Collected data

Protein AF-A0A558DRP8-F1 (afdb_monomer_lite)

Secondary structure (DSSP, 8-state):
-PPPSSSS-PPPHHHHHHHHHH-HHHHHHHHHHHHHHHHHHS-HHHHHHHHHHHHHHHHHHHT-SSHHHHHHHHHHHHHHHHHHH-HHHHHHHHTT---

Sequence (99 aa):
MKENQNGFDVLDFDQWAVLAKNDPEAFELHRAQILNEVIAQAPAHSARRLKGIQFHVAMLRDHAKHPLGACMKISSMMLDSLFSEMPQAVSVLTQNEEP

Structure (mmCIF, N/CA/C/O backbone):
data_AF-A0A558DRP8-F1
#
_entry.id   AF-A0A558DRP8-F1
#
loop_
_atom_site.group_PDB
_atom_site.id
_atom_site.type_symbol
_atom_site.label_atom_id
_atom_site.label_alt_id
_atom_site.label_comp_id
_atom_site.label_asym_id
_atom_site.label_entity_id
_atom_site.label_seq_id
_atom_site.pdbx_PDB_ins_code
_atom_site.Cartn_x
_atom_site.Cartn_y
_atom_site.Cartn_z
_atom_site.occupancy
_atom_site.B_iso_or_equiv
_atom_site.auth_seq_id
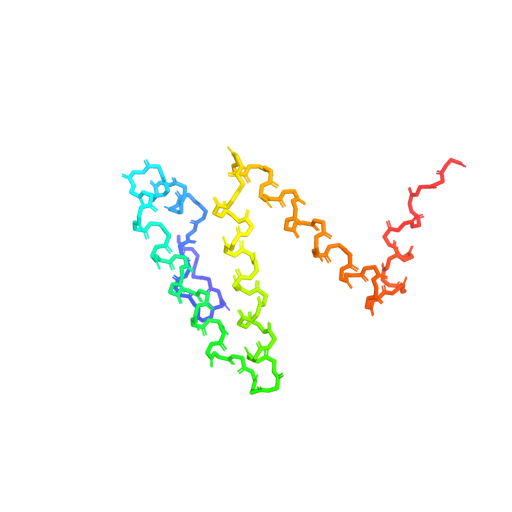
_atom_site.auth_comp_id
_atom_site.auth_asym_id
_atom_site.auth_atom_id
_atom_site.pdbx_PDB_model_num
ATOM 1 N N . MET A 1 1 ? -23.548 -2.873 -13.063 1.00 38.66 1 MET A N 1
ATOM 2 C CA . MET A 1 1 ? -22.187 -3.407 -12.873 1.00 38.66 1 MET A CA 1
ATOM 3 C C . MET A 1 1 ? -21.399 -3.039 -14.113 1.00 38.66 1 MET A C 1
ATOM 5 O O . MET A 1 1 ? -21.721 -3.549 -15.175 1.00 38.66 1 MET A O 1
ATOM 9 N N . LYS A 1 2 ? -20.525 -2.030 -14.036 1.00 38.38 2 LYS A N 1
ATOM 10 C CA . LYS A 1 2 ? -19.679 -1.653 -15.175 1.00 38.38 2 LYS A CA 1
ATOM 11 C C . LYS A 1 2 ? -18.399 -2.472 -15.067 1.00 38.38 2 LYS A C 1
ATOM 13 O O . LYS A 1 2 ? -17.728 -2.387 -14.047 1.00 38.38 2 LYS A O 1
ATOM 18 N N . GLU A 1 3 ? -18.129 -3.277 -16.087 1.00 41.12 3 GLU A N 1
ATOM 19 C CA . GLU A 1 3 ? -16.860 -3.978 -16.269 1.00 41.12 3 GLU A CA 1
ATOM 20 C C . GLU A 1 3 ? -15.719 -2.952 -16.221 1.00 41.12 3 GLU A C 1
ATOM 22 O O . GLU A 1 3 ? -15.704 -1.982 -16.986 1.00 41.12 3 GLU A O 1
ATOM 27 N N . ASN A 1 4 ? -14.793 -3.132 -15.280 1.00 47.41 4 ASN A N 1
ATOM 28 C CA . ASN A 1 4 ? -13.588 -2.319 -15.199 1.00 47.41 4 ASN A CA 1
ATOM 29 C C . ASN A 1 4 ? -12.671 -2.696 -16.370 1.00 47.41 4 ASN A C 1
ATOM 31 O O . ASN A 1 4 ? -12.224 -3.830 -16.487 1.00 47.41 4 ASN A O 1
ATOM 35 N N . GLN A 1 5 ? -12.375 -1.730 -17.240 1.00 44.47 5 GLN A N 1
ATOM 36 C CA . GLN A 1 5 ? -11.522 -1.883 -18.429 1.00 44.47 5 GLN A CA 1
ATOM 37 C C . GLN A 1 5 ? -10.011 -1.943 -18.115 1.00 44.47 5 GLN A C 1
ATOM 39 O O . GLN A 1 5 ? -9.184 -1.641 -18.969 1.00 44.47 5 GLN A O 1
ATOM 44 N N . ASN A 1 6 ? -9.635 -2.355 -16.906 1.00 46.50 6 ASN A N 1
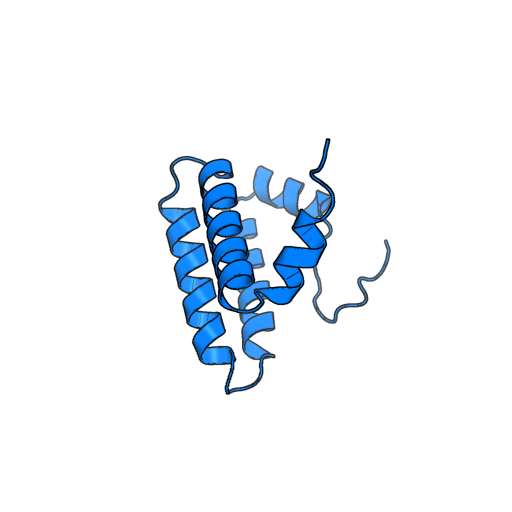
ATOM 45 C CA . ASN A 1 6 ? -8.272 -2.748 -16.565 1.00 46.50 6 ASN A CA 1
ATOM 46 C C . ASN A 1 6 ? -8.329 -4.249 -16.292 1.00 46.50 6 ASN A C 1
ATOM 48 O O . ASN A 1 6 ? -9.210 -4.670 -15.557 1.00 46.50 6 ASN A O 1
ATOM 52 N N . GLY A 1 7 ? -7.437 -5.053 -16.874 1.00 50.56 7 GLY A N 1
ATOM 53 C CA . GLY A 1 7 ? -7.436 -6.526 -16.790 1.00 50.56 7 GLY A CA 1
ATOM 54 C C . GLY A 1 7 ? -7.154 -7.126 -15.403 1.00 50.56 7 GLY A C 1
ATOM 55 O O . GLY A 1 7 ? -6.464 -8.134 -15.309 1.00 50.56 7 GLY A O 1
ATOM 56 N N . PHE A 1 8 ? -7.660 -6.500 -14.344 1.00 57.03 8 PHE A N 1
ATOM 57 C CA . PHE A 1 8 ? -7.628 -6.930 -12.958 1.00 57.03 8 PHE A CA 1
ATOM 58 C C . PHE A 1 8 ? -9.077 -7.003 -12.468 1.00 57.03 8 PHE A C 1
ATOM 60 O O . PHE A 1 8 ? -9.847 -6.061 -12.672 1.00 57.03 8 PHE A O 1
ATOM 67 N N . ASP A 1 9 ? -9.448 -8.103 -11.820 1.00 62.44 9 ASP A N 1
ATOM 68 C CA . ASP A 1 9 ? -10.777 -8.289 -11.233 1.00 62.44 9 ASP A CA 1
ATOM 69 C C . ASP A 1 9 ? -10.867 -7.474 -9.930 1.00 62.44 9 ASP A C 1
ATOM 71 O O . ASP A 1 9 ? -10.702 -7.977 -8.820 1.00 62.44 9 ASP A O 1
ATOM 75 N N . VAL A 1 10 ? -10.963 -6.149 -10.078 1.00 69.50 10 VAL A N 1
ATOM 76 C CA . VAL A 1 10 ? -10.927 -5.199 -8.962 1.00 69.50 10 VAL A CA 1
ATOM 77 C C . VAL A 1 10 ? -12.349 -4.962 -8.478 1.00 69.50 10 VAL A C 1
ATOM 79 O O . VAL A 1 10 ? -13.163 -4.392 -9.211 1.00 69.50 10 VAL A O 1
ATOM 82 N N . LEU A 1 11 ? -12.607 -5.350 -7.225 1.00 79.06 11 LEU A N 1
ATOM 83 C CA . LEU A 1 11 ? -13.816 -4.980 -6.489 1.00 79.06 11 LEU A CA 1
ATOM 84 C C . LEU A 1 11 ? -14.051 -3.462 -6.565 1.00 79.06 11 LEU A C 1
ATOM 86 O O . LEU A 1 11 ? -13.102 -2.670 -6.539 1.00 79.06 11 LEU A O 1
ATOM 90 N N . ASP A 1 12 ? -15.310 -3.039 -6.619 1.00 86.25 12 ASP A N 1
ATOM 91 C CA . ASP A 1 12 ? -15.632 -1.618 -6.495 1.00 86.25 12 ASP A CA 1
ATOM 92 C C . ASP A 1 12 ? -15.376 -1.099 -5.064 1.00 86.25 12 ASP A C 1
ATOM 94 O O . ASP A 1 12 ? -15.093 -1.853 -4.128 1.00 86.25 12 ASP A O 1
ATOM 98 N N . PHE A 1 13 ? -15.419 0.225 -4.887 1.00 86.00 13 PHE A N 1
ATOM 99 C CA . PHE A 1 13 ? -15.133 0.841 -3.589 1.00 86.00 13 PHE A CA 1
ATOM 100 C C . PHE A 1 13 ? -16.053 0.323 -2.475 1.00 86.00 13 PHE A C 1
ATOM 102 O O . PHE A 1 13 ? -15.582 0.053 -1.368 1.00 86.00 13 PHE A O 1
ATOM 109 N N . ASP A 1 14 ? -17.347 0.166 -2.764 1.00 90.44 14 ASP A N 1
ATOM 110 C CA . ASP A 1 14 ? -18.336 -0.258 -1.775 1.00 90.44 14 ASP A CA 1
ATOM 111 C C . ASP A 1 14 ? -18.066 -1.699 -1.323 1.00 90.44 14 ASP A C 1
ATOM 113 O O . ASP A 1 14 ? -18.102 -1.998 -0.128 1.00 90.44 14 ASP A O 1
ATOM 117 N N . GLN A 1 15 ? -17.704 -2.582 -2.254 1.00 90.94 15 GLN A N 1
ATOM 118 C CA . GLN A 1 15 ? -17.301 -3.957 -1.967 1.00 90.94 15 GLN A CA 1
ATOM 119 C C . GLN A 1 15 ? -16.042 -4.019 -1.095 1.00 90.94 15 GLN A C 1
ATOM 121 O O . GLN A 1 15 ? -16.016 -4.759 -0.108 1.00 90.94 15 GLN A O 1
ATOM 126 N N . TRP A 1 16 ? -15.023 -3.207 -1.393 1.00 91.12 16 TRP A N 1
ATOM 127 C CA . TRP A 1 16 ? -13.828 -3.098 -0.551 1.00 91.12 16 TRP A CA 1
ATOM 128 C C . TRP A 1 16 ? -14.144 -2.585 0.855 1.00 91.12 16 TRP A C 1
ATOM 130 O O . TRP A 1 16 ? -13.599 -3.102 1.831 1.00 91.12 16 TRP A O 1
ATOM 140 N N . ALA A 1 17 ? -15.024 -1.590 0.975 1.00 91.62 17 ALA A N 1
ATOM 141 C CA . ALA A 1 17 ? -15.428 -1.030 2.260 1.00 91.62 17 ALA A CA 1
ATOM 142 C C . ALA A 1 17 ? -16.198 -2.052 3.113 1.00 91.62 17 ALA A C 1
ATOM 144 O O . ALA A 1 17 ? -15.956 -2.167 4.318 1.00 91.62 17 ALA A O 1
ATOM 145 N N . VAL A 1 18 ? -17.091 -2.827 2.489 1.00 94.31 18 VAL A N 1
ATOM 146 C CA . VAL A 1 18 ? -17.813 -3.928 3.143 1.00 94.31 18 VAL A CA 1
ATOM 147 C C . VAL A 1 18 ? -16.842 -5.020 3.594 1.00 94.31 18 VAL A C 1
ATOM 149 O O . VAL A 1 18 ? -16.925 -5.461 4.742 1.00 94.31 18 VAL A O 1
ATOM 152 N N . LEU A 1 19 ? -15.899 -5.418 2.735 1.00 92.69 19 LEU A N 1
ATOM 153 C CA . LEU A 1 19 ? -14.892 -6.429 3.057 1.00 92.69 19 LEU A CA 1
ATOM 154 C C . LEU A 1 19 ? -14.010 -5.981 4.228 1.00 92.69 19 LEU A C 1
ATOM 156 O O . LEU A 1 19 ? -13.898 -6.704 5.209 1.00 92.69 19 LEU A O 1
ATOM 160 N N . ALA A 1 20 ? -13.483 -4.755 4.192 1.00 90.81 20 ALA A N 1
ATOM 161 C CA . ALA A 1 20 ? -12.647 -4.204 5.261 1.00 90.81 20 ALA A CA 1
ATOM 162 C C . ALA A 1 20 ? -13.361 -4.137 6.620 1.00 90.81 20 ALA A C 1
ATOM 164 O O . ALA A 1 20 ? -12.723 -4.256 7.663 1.00 90.81 20 ALA A O 1
ATOM 165 N N . LYS A 1 21 ? -14.682 -3.916 6.619 1.00 93.44 21 LYS A N 1
ATOM 166 C CA . LYS A 1 21 ? -15.483 -3.835 7.845 1.00 93.44 21 LYS A CA 1
ATOM 167 C C . LYS A 1 21 ? -15.800 -5.211 8.430 1.00 93.44 21 LYS A C 1
ATOM 169 O O . LYS A 1 21 ? -15.815 -5.353 9.650 1.00 93.44 21 LYS A O 1
ATOM 174 N N . ASN A 1 22 ? -16.110 -6.180 7.572 1.00 95.75 22 ASN A N 1
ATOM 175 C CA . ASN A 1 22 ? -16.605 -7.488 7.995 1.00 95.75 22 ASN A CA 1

Task prompt:
Look back at the entries above. Retype the line with "ATOM 100 C C", the line with "ATOM 146 C CA", and all lines in between.

Written answer:
ATOM 100 C C . PHE A 1 13 ? -16.053 0.323 -2.475 1.00 86.00 13 PHE A C 1
ATOM 102 O O . PHE A 1 13 ? -15.582 0.053 -1.368 1.00 86.00 13 PHE A O 1
ATOM 109 N N . ASP A 1 14 ? -17.347 0.166 -2.764 1.00 90.44 14 ASP A N 1
ATOM 110 C CA . ASP A 1 14 ? -18.336 -0.258 -1.775 1.00 90.44 14 ASP A CA 1
ATOM 111 C C . ASP A 1 14 ? -18.066 -1.699 -1.323 1.00 90.44 14 ASP A C 1
ATOM 113 O O . ASP A 1 14 ? -18.102 -1.998 -0.128 1.00 90.44 14 ASP A O 1
ATOM 117 N N . GLN A 1 15 ? -17.704 -2.582 -2.254 1.00 90.94 15 GLN A N 1
ATOM 118 C CA . GLN A 1 15 ? -17.301 -3.957 -1.967 1.00 90.94 15 GLN A CA 1
ATOM 119 C C . GLN A 1 15 ? -16.042 -4.019 -1.095 1.00 90.94 15 GLN A C 1
ATOM 121 O O . GLN A 1 15 ? -16.016 -4.759 -0.108 1.00 90.94 15 GLN A O 1
ATOM 126 N N . TRP A 1 16 ? -15.023 -3.207 -1.393 1.00 91.12 16 TRP A N 1
ATOM 127 C CA . TRP A 1 16 ? -13.828 -3.098 -0.551 1.00 91.12 16 TRP A CA 1
ATOM 128 C C . TRP A 1 16 ? -14.144 -2.585 0.855 1.00 91.12 16 TRP A C 1
ATOM 130 O O . TRP A 1 16 ? -13.599 -3.102 1.831 1.00 91.12 16 TRP A O 1
ATOM 140 N N . ALA A 1 17 ? -15.024 -1.590 0.975 1.00 91.62 17 ALA A N 1
ATOM 141 C CA . ALA A 1 17 ? -15.428 -1.030 2.260 1.00 91.62 17 ALA A CA 1
ATOM 142 C C . ALA A 1 17 ? -16.198 -2.052 3.113 1.00 91.62 17 ALA A C 1
ATOM 144 O O . ALA A 1 17 ? -15.956 -2.167 4.318 1.00 91.62 17 ALA A O 1
ATOM 145 N N . VAL A 1 18 ? -17.091 -2.827 2.489 1.00 94.31 18 VAL A N 1
ATOM 146 C CA . VAL A 1 18 ? -17.813 -3.928 3.143 1.00 94.31 18 VAL A CA 1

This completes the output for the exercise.